Classifiers can also be produced from various Factor methods. The most general of these is the quantiles method which accepts a bin count as an argument. The quantiles method assigns a label from 0 to (bins - 1) to every non-NaN data point in the factor output and returns a Classifier with these labels. NaNs are labeled with -1. Aliases are available for quartiles (quantiles(4)), quintiles (quantiles(5)), and deciles (quantiles(10)).
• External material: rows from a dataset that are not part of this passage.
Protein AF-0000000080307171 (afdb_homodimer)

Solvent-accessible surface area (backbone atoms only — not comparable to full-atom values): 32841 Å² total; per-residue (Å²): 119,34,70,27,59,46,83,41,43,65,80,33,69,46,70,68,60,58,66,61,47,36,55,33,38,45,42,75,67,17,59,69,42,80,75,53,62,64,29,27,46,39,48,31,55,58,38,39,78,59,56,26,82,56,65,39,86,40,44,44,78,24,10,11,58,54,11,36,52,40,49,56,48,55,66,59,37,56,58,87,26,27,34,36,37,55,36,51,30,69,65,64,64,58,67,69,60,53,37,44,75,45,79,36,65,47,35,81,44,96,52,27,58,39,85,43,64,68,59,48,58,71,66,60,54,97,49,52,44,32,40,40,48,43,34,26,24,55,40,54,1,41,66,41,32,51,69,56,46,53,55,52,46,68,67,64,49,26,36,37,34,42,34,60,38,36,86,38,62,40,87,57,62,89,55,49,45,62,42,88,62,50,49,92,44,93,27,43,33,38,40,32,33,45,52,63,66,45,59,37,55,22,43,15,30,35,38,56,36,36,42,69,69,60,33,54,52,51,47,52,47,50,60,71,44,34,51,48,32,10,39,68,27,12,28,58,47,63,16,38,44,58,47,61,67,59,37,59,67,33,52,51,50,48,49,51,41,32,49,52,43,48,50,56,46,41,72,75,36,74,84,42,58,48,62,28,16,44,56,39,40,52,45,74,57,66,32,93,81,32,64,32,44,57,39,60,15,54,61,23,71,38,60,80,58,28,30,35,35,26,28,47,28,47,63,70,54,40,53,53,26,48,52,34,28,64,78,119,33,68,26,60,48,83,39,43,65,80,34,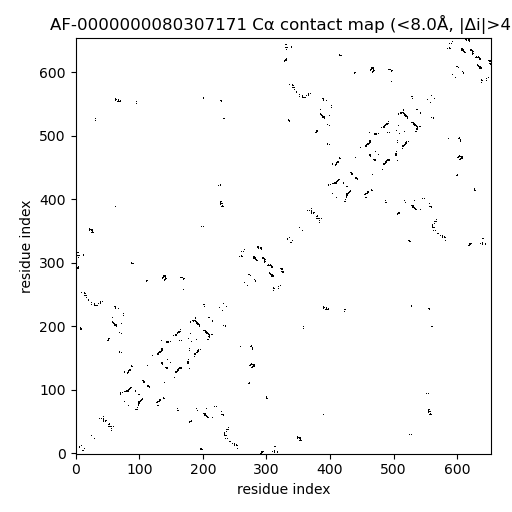71,47,69,67,61,58,66,62,48,35,56,33,37,48,43,74,69,16,60,71,40,81,76,54,63,64,30,27,45,39,49,29,54,58,38,39,77,57,58,24,82,57,66,39,87,39,43,45,78,25,11,12,56,54,11,34,52,38,49,55,47,55,65,59,37,56,56,89,27,26,33,35,37,55,34,50,29,70,65,64,66,56,68,68,60,54,39,44,75,45,78,38,66,49,34,80,45,96,54,27,57,39,85,44,64,68,58,48,57,70,67,59,52,97,51,51,42,33,41,41,47,42,33,27,24,56,39,54,2,40,65,40,32,50,68,57,48,52,55,52,46,68,68,65,50,29,36,36,35,41,36,58,38,37,85,38,61,40,90,57,63,89,53,49,46,63,43,89,60,50,48,93,40,92,28,43,32,36,40,31,32,44,51,60,66,46,59,38,53,23,44,15,31,35,40,54,36,35,43,68,69,62,34,54,52,50,47,51,47,50,60,71,44,34,49,47,32,8,40,68,26,14,29,58,47,65,15,40,41,57,45,62,68,59,37,58,68,34,53,50,50,49,48,52,41,30,51,53,44,47,51,54,47,41,73,75,36,74,83,42,58,47,61,28,17,44,56,39,39,52,45,74,56,68,30,91,81,32,63,35,45,57,38,60,16,55,61,23,70,38,59,79,57,29,28,34,36,26,26,49,28,47,64,70,53,41,53,54,27,48,51,34,29,64,78

Secondary structure (DSSP, 8-state):
-EE-----TTTTT----HHHHHHHHT-GGGGT----HHHHHHHHHHHHTTT----GGGEEEESSHHHHHHHHHHHH--TTSEEEEEESS-THHHHHTTSEEEEEEPEEETTEEE--HHHHHHH--TTEEEEEEESSPTTT-PPPBHHHHHHHHHT-S-EEEE-TTTT-BSS--TTB-S-GGGS--SS-EEEEEE-TT-GGG--EEEEEESSHHHHHHHHHHHHHTTTTT-PPPHHHHHHHHHHHHTTHHHHHHHHHHHHHHHHHHHHH-TTS----BSSEEEEE-S-TT-SEE-EEGGGGT--TTEEEEETTS-HHHHHHHHHHHH-/-EE-----TTTTT----HHHHHHHHT-GGGGT----HHHHHHHHHHHHTTT----GGGEEEESSHHHHHHHHHHHH--TTSEEEEEESS-THHHHHTTSEEEEEEPEEETTEEE--HHHHHHH--TTEEEEEEESSPTTT-PPPBHHHHHHHHHT-S-EEEE-TTTT-BSS--TTB-S-GGGS--SS-EEEEEE-TT-GGG--EEEEEESSHHHHHHHHHHHHHTTTTT-PPPHHHHHHHHHHHHTTHHHHHHHHHHHHHHHHHHHHH-TTSPP--BSSEEEEE-S-TT-SEE-EEGGGGT--TTEEEEETTS-HHHHHHHHHHHH-

InterPro domains:
  IPR004839 Aminotransferase, class I/classII, large domain [PF00155] (50-175)
  IPR015421 Pyridoxal phosphate-dependent transferase, major domain [G3DSA:3.40.640.10] (30-247)
  IPR015424 Pyridoxal phosphate-dependent transferase [SSF53383] (2-325)
  IPR050596 Aspartate/prephenate aminotransferase-like [PTHR46383] (40-172)

Sequence (654 aa):
MLDLTIDDPMRAALPVDERAMLAALSDPSALTTRDDAPARAAIARDWAALGVSIDPARIVLAAGRDSALARAIATLCEPHEEIITLTPRVAAIARLAGVHVAQVPLARAEHGFELDVAAIYDAISDRTRAIVLSAPHEPTGVVLTEDTHEALVALGVPLIVDESRARYVLDAPEDRVSSVLARPLETLAIASSCFEIAPALELAWLGVGGPAHDVEDAVAKLDATAATHGAIASPLLAAVPRLLESASATRDAITARIRRNLDALRARVPDGARIEGGWLACLRYRNENAGAHARPGVLYDLSSDWVVVSLLTEPATFDAGLDELLAMLDLTIDDPMRAALPVDERAMLAALSDPSALTTRDDAPARAAIARDWAALGVSIDPARIVLAAGRDSALARAIATLCEPHEEIITLTPRVAAIARLAGVHVAQVPLARAEHGFELDVAAIYDAISDRTRAIVLSAPHEPTGVVLTEDTHEALVALGVPLIVDESRARYVLDAPEDRVSSVLARPLETLAIASSCFEIAPALELAWLGVGGPAHDVEDAVAKLDATAATHGAIASPLLAAVPRLLESASATRDAITARIRRNLDALRARVPDGARIEGGWLACLRYRNENAGAHARPGVLYDLSSDWVVVSLLTEPATFDAGLDELLA

Structure (mmCIF, N/CA/C/O backbone):
data_AF-0000000080307171-model_v1
#
loop_
_entity.id
_entity.type
_entity.pdbx_description
1 polymer 'Glutamine-dependent 2-keto-4-methylthiobutyrate transaminase'
#
loop_
_atom_site.group_PDB
_atom_site.id
_atom_site.type_symbol
_atom_site.label_atom_id
_atom_site.label_alt_id
_atom_site.label_comp_id
_atom_site.label_asym_id
_atom_site.label_entity_id
_atom_site.label_seq_id
_atom_site.pdbx_PDB_ins_code
_atom_site.Cartn_x
_atom_site.Cartn_y
_atom_site.Cartn_z
_atom_site.occupancy
_atom_site.B_iso_or_equiv
_atom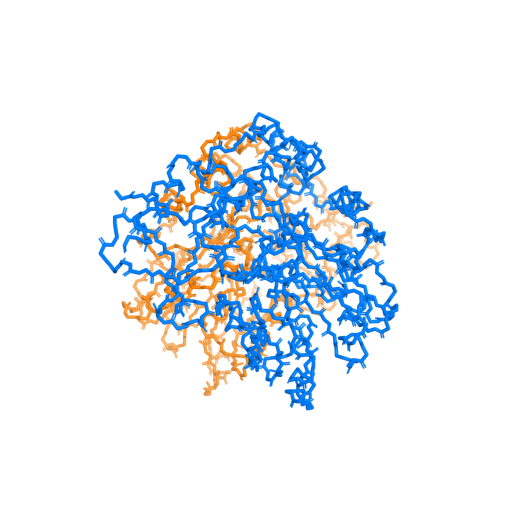_site.auth_seq_id
_atom_site.auth_comp_id
_atom_site.auth_asym_id
_atom_site.auth_atom_id
_atom_site.pdbx_PDB_model_num
ATOM 1 N N . MET A 1 1 ? 13.203 30.766 -10.047 1 83.75 1 MET A N 1
ATOM 2 C CA . MET A 1 1 ? 11.922 30.75 -9.352 1 83.75 1 MET A CA 1
ATOM 3 C C . MET A 1 1 ? 12.07 30.172 -7.953 1 83.75 1 MET A C 1
ATOM 5 O O . MET A 1 1 ? 12.727 29.141 -7.77 1 83.75 1 MET A O 1
ATOM 9 N N . LEU A 1 2 ? 11.742 31.016 -6.938 1 94.25 2 LEU A N 1
ATOM 10 C CA . LEU A 1 2 ? 11.812 30.625 -5.531 1 94.25 2 LEU A CA 1
ATOM 11 C C . LEU A 1 2 ? 10.695 29.656 -5.176 1 94.25 2 LEU A C 1
ATOM 13 O O . LEU A 1 2 ? 9.508 29.984 -5.316 1 94.25 2 LEU A O 1
ATOM 17 N N . ASP A 1 3 ? 11.039 28.438 -4.734 1 96.25 3 ASP A N 1
ATOM 18 C CA . ASP A 1 3 ? 10.047 27.391 -4.473 1 96.25 3 ASP A CA 1
ATOM 19 C C . ASP A 1 3 ? 9.602 27.422 -3.014 1 96.25 3 ASP A C 1
ATOM 21 O O . ASP A 1 3 ? 10.375 27.094 -2.113 1 96.25 3 ASP A O 1
ATOM 25 N N . LEU A 1 4 ? 8.367 27.766 -2.818 1 97.38 4 LEU A N 1
ATOM 26 C CA . LEU A 1 4 ? 7.816 27.812 -1.47 1 97.38 4 LEU A CA 1
ATOM 27 C C . LEU A 1 4 ? 6.887 26.625 -1.22 1 97.38 4 LEU A C 1
ATOM 29 O O . LEU A 1 4 ? 6.023 26.688 -0.343 1 97.38 4 LEU A O 1
ATOM 33 N N . THR A 1 5 ? 7.062 25.5 -1.976 1 95.44 5 THR A N 1
ATOM 34 C CA . THR A 1 5 ? 6.105 24.406 -1.896 1 95.44 5 THR A CA 1
ATOM 35 C C . THR A 1 5 ? 6.762 23.156 -1.317 1 95.44 5 THR A C 1
ATOM 37 O O . THR A 1 5 ? 6.109 22.125 -1.166 1 95.44 5 THR A O 1
ATOM 40 N N . ILE A 1 6 ? 8.039 23.219 -0.935 1 93.12 6 ILE A N 1
ATOM 41 C CA . ILE A 1 6 ? 8.758 22.047 -0.468 1 93.12 6 ILE A CA 1
ATOM 42 C C . ILE A 1 6 ? 8.195 21.594 0.883 1 93.12 6 ILE A C 1
ATOM 44 O O . ILE A 1 6 ? 8.211 22.359 1.85 1 93.12 6 ILE A O 1
ATOM 48 N N . ASP A 1 7 ? 7.652 20.406 0.942 1 90.06 7 ASP A N 1
ATOM 49 C CA . ASP A 1 7 ? 7.051 19.922 2.18 1 90.06 7 ASP A CA 1
ATOM 50 C C . ASP A 1 7 ? 7.684 18.594 2.615 1 90.06 7 ASP A C 1
ATOM 52 O O . ASP A 1 7 ? 7.039 17.781 3.281 1 90.06 7 ASP A O 1
ATOM 56 N N . ASP A 1 8 ? 8.867 18.328 2.174 1 91.69 8 ASP A N 1
ATOM 57 C CA . ASP A 1 8 ? 9.711 17.188 2.514 1 91.69 8 ASP A CA 1
ATOM 58 C C . ASP A 1 8 ? 10.969 17.641 3.258 1 91.69 8 ASP A C 1
ATOM 60 O O . ASP A 1 8 ? 11.836 18.297 2.68 1 91.69 8 ASP A O 1
ATOM 64 N N . PRO A 1 9 ? 11.062 17.219 4.504 1 93.88 9 PRO A N 1
ATOM 65 C CA . PRO A 1 9 ? 12.211 17.656 5.301 1 93.88 9 PRO A CA 1
ATOM 66 C C . PRO A 1 9 ? 13.547 17.328 4.648 1 93.88 9 PRO A C 1
ATOM 68 O O . PRO A 1 9 ? 14.5 18.109 4.75 1 93.88 9 PRO A O 1
ATOM 71 N N . MET A 1 10 ? 13.625 16.266 3.986 1 87.62 10 MET A N 1
ATOM 72 C CA . MET A 1 10 ? 14.867 15.867 3.322 1 87.62 10 MET A CA 1
ATOM 73 C C . MET A 1 10 ? 15.164 16.781 2.141 1 87.62 10 MET A C 1
ATOM 75 O O . MET A 1 10 ? 16.328 17.094 1.868 1 87.62 10 MET A O 1
ATOM 79 N N . ARG A 1 11 ? 14.188 17.266 1.496 1 87.56 11 ARG A N 1
ATOM 80 C CA . ARG A 1 11 ? 14.352 18.172 0.366 1 87.56 11 ARG A CA 1
ATOM 81 C C . ARG A 1 11 ? 14.531 19.609 0.843 1 87.56 11 ARG A C 1
ATOM 83 O O . ARG A 1 11 ? 15.023 20.453 0.099 1 87.56 11 ARG A O 1
ATOM 90 N N . ALA A 1 12 ? 14.086 19.891 2.039 1 91.94 12 ALA A N 1
ATOM 91 C CA . ALA A 1 12 ? 14.203 21.219 2.625 1 91.94 12 ALA A CA 1
ATOM 92 C C . ALA A 1 12 ? 15.555 21.406 3.312 1 91.94 12 ALA A C 1
ATOM 94 O O . ALA A 1 12 ? 15.75 22.359 4.07 1 91.94 12 ALA A O 1
ATOM 95 N N . ALA A 1 13 ? 16.438 20.484 3.141 1 88.25 13 ALA A N 1
ATOM 96 C CA . ALA A 1 13 ? 17.797 20.531 3.654 1 88.25 13 ALA A CA 1
ATOM 97 C C . ALA A 1 13 ? 17.812 20.516 5.18 1 88.25 13 ALA A C 1
ATOM 99 O O . ALA A 1 13 ? 18.609 21.219 5.809 1 88.25 13 ALA A O 1
ATOM 100 N N . LEU A 1 14 ? 16.906 19.938 5.742 1 93.88 14 LEU A N 1
ATOM 101 C CA . LEU A 1 14 ? 16.938 19.703 7.184 1 93.88 14 LEU A CA 1
ATOM 102 C C . LEU A 1 14 ? 17.828 18.5 7.516 1 93.88 14 LEU A C 1
ATOM 104 O O . LEU A 1 14 ? 17.969 17.594 6.699 1 93.88 14 LEU A O 1
ATOM 108 N N . PRO A 1 15 ? 18.453 18.578 8.656 1 91.88 15 PRO A N 1
ATOM 109 C CA . PRO A 1 15 ? 19.375 17.469 9.008 1 91.88 15 PRO A CA 1
ATOM 110 C C . PRO A 1 15 ? 18.641 16.156 9.25 1 91.88 15 PRO A C 1
ATOM 112 O O . PRO A 1 15 ? 17.688 16.109 10.039 1 91.88 15 PRO A O 1
ATOM 115 N N . VAL A 1 16 ? 18.969 15.156 8.539 1 89.94 16 VAL A N 1
ATOM 116 C CA . VAL A 1 16 ? 18.469 13.805 8.719 1 89.94 16 VAL A CA 1
ATOM 117 C C . VAL A 1 16 ? 19.625 12.828 8.867 1 89.94 16 VAL A C 1
ATOM 119 O O . VAL A 1 16 ? 20.641 12.945 8.18 1 89.94 16 VAL A O 1
ATOM 122 N N . ASP A 1 17 ? 19.516 11.938 9.812 1 90.19 17 ASP A N 1
ATOM 123 C CA . ASP A 1 17 ? 20.547 10.906 9.992 1 90.19 17 ASP A CA 1
ATOM 124 C C . ASP A 1 17 ? 20.406 9.805 8.945 1 90.19 17 ASP A C 1
ATOM 126 O O . ASP A 1 17 ? 19.953 8.703 9.258 1 90.19 17 ASP A O 1
ATOM 130 N N . GLU A 1 18 ? 20.891 10.078 7.789 1 88.5 18 GLU A N 1
ATOM 131 C CA . GLU A 1 18 ? 20.75 9.172 6.66 1 88.5 18 GLU A CA 1
ATOM 132 C C . GLU A 1 18 ? 21.469 7.844 6.93 1 88.5 18 GLU A C 1
ATOM 134 O O . GLU A 1 18 ? 20.984 6.781 6.543 1 88.5 18 GLU A O 1
ATOM 139 N N . ARG A 1 19 ? 22.594 7.914 7.57 1 88.69 19 ARG A N 1
ATOM 140 C CA . ARG A 1 19 ? 23.359 6.711 7.875 1 88.69 19 ARG A CA 1
ATOM 141 C C . ARG A 1 19 ? 22.578 5.766 8.773 1 88.69 19 ARG A C 1
ATOM 143 O O . ARG A 1 19 ? 22.5 4.566 8.508 1 88.69 19 ARG A O 1
ATOM 150 N N . ALA A 1 20 ? 21.984 6.344 9.766 1 89 20 ALA A N 1
ATOM 151 C CA . ALA A 1 20 ? 21.188 5.535 10.68 1 89 20 ALA A CA 1
ATOM 152 C C . ALA A 1 20 ? 19.984 4.941 9.977 1 89 20 ALA A C 1
ATOM 154 O O . ALA A 1 20 ? 19.609 3.791 10.219 1 89 20 ALA A O 1
ATOM 155 N N . MET A 1 21 ? 19.375 5.688 9.133 1 88.56 21 MET A N 1
ATOM 156 C CA . MET A 1 21 ? 18.188 5.23 8.414 1 88.56 21 MET A CA 1
ATOM 157 C C . MET A 1 21 ? 18.531 4.082 7.469 1 88.56 21 MET A C 1
ATOM 159 O O . MET A 1 21 ? 17.844 3.064 7.449 1 88.56 21 MET A O 1
ATOM 163 N N . LEU A 1 22 ? 19.641 4.242 6.738 1 87.5 22 LEU A N 1
ATOM 164 C CA . LEU A 1 22 ? 20.062 3.221 5.785 1 87.5 22 LEU A CA 1
ATOM 165 C C . LEU A 1 22 ? 20.5 1.951 6.508 1 87.5 22 LEU A C 1
ATOM 167 O O . LEU A 1 22 ? 20.234 0.842 6.039 1 87.5 22 LEU A O 1
ATOM 171 N N . ALA A 1 23 ? 21.141 2.121 7.617 1 88.25 23 ALA A N 1
ATOM 172 C CA . ALA A 1 23 ? 21.547 0.971 8.422 1 88.25 23 ALA A CA 1
ATOM 173 C C . ALA A 1 23 ? 20.328 0.185 8.906 1 88.25 23 ALA A C 1
ATOM 175 O O . ALA A 1 23 ? 20.375 -1.045 8.984 1 88.25 23 ALA A O 1
ATOM 176 N N . ALA A 1 24 ? 19.344 0.866 9.188 1 87.69 24 ALA A N 1
ATOM 177 C CA . ALA A 1 24 ? 18.125 0.219 9.68 1 87.69 24 ALA A CA 1
ATOM 178 C C . ALA A 1 24 ? 17.484 -0.631 8.586 1 87.69 24 ALA A C 1
ATOM 180 O O . ALA A 1 24 ? 16.859 -1.658 8.875 1 87.69 24 ALA A O 1
ATOM 181 N N . LEU A 1 25 ? 17.688 -0.289 7.363 1 86.62 25 LEU A N 1
ATOM 182 C CA . LEU A 1 25 ? 17.047 -0.962 6.23 1 86.62 25 LEU A CA 1
ATOM 183 C C . LEU A 1 25 ? 17.859 -2.18 5.801 1 86.62 25 LEU A C 1
ATOM 185 O O . LEU A 1 25 ? 17.406 -2.99 5 1 86.62 25 LEU A O 1
ATOM 189 N N . SER A 1 26 ? 19.062 -2.301 6.309 1 83.81 26 SER A N 1
ATOM 190 C CA . SER A 1 26 ? 19.984 -3.346 5.848 1 83.81 26 SER A CA 1
ATOM 191 C C . SER A 1 26 ? 20.094 -4.469 6.871 1 83.81 26 SER A C 1
ATOM 193 O O . SER A 1 26 ? 21.062 -5.227 6.859 1 83.81 26 SER A O 1
ATOM 195 N N . ASP A 1 27 ? 19.094 -4.637 7.648 1 81.31 27 ASP A N 1
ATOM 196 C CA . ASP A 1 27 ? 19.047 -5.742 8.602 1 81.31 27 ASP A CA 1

As an example, this is what a filter for the top decile of a factor might look like:

In [4]:

dollar_volume_decile = AverageDollarVolume(window_length=10).deciles()
top_decile = (dollar_volume_decile.eq(9))

Let's put each of our classifiers into a pipeline and run it to see what they look like.

In [5]:

def make_pipeline():
    exchange = master.SecuritiesMaster.Exchange.latest
    nyse_filter = exchange.eq('XNYS')

    sector = master.SecuritiesMaster.usstock_Sector.latest

    dollar_volume_decile = AverageDollarVolume(window_length=10).deciles()
    top_decile = (dollar_volume_decile.eq(9))

    return Pipeline(
        columns={
            'exchange': exchange,
            'sector': sector,
            'dollar_volume_decile': dollar_volume_decile
        },
        screen=(nyse_filter & top_decile)
    )

In [6]:

result = run_pipeline(make_pipeline(), start_date='2010-01-05', end_date='2010-01-05')
print(f'Number of securities that passed the filter: {len(result)}')
result.head(5)

Number of securities that passed the filter: 471

Out[6]:

		exchange	sector	dollar_volume_decile
date	asset
2010-01-05	Equity(FIBBG000C2V3D6 [A])	XNYS	Technology	9
	Equity(FIBBG000F7RCJ1 [AAP])	XNYS	Consumer Discretionary	9
	Equity(FIBBG000MDCQC2 [COR])	XNYS	Health Care	9
	Equity(FIBBG000B9ZXB4 [ABT])	XNYS	Health Care	9
	Equity(QI000000052857 [ABV])	XNYS	Consumer Staples	9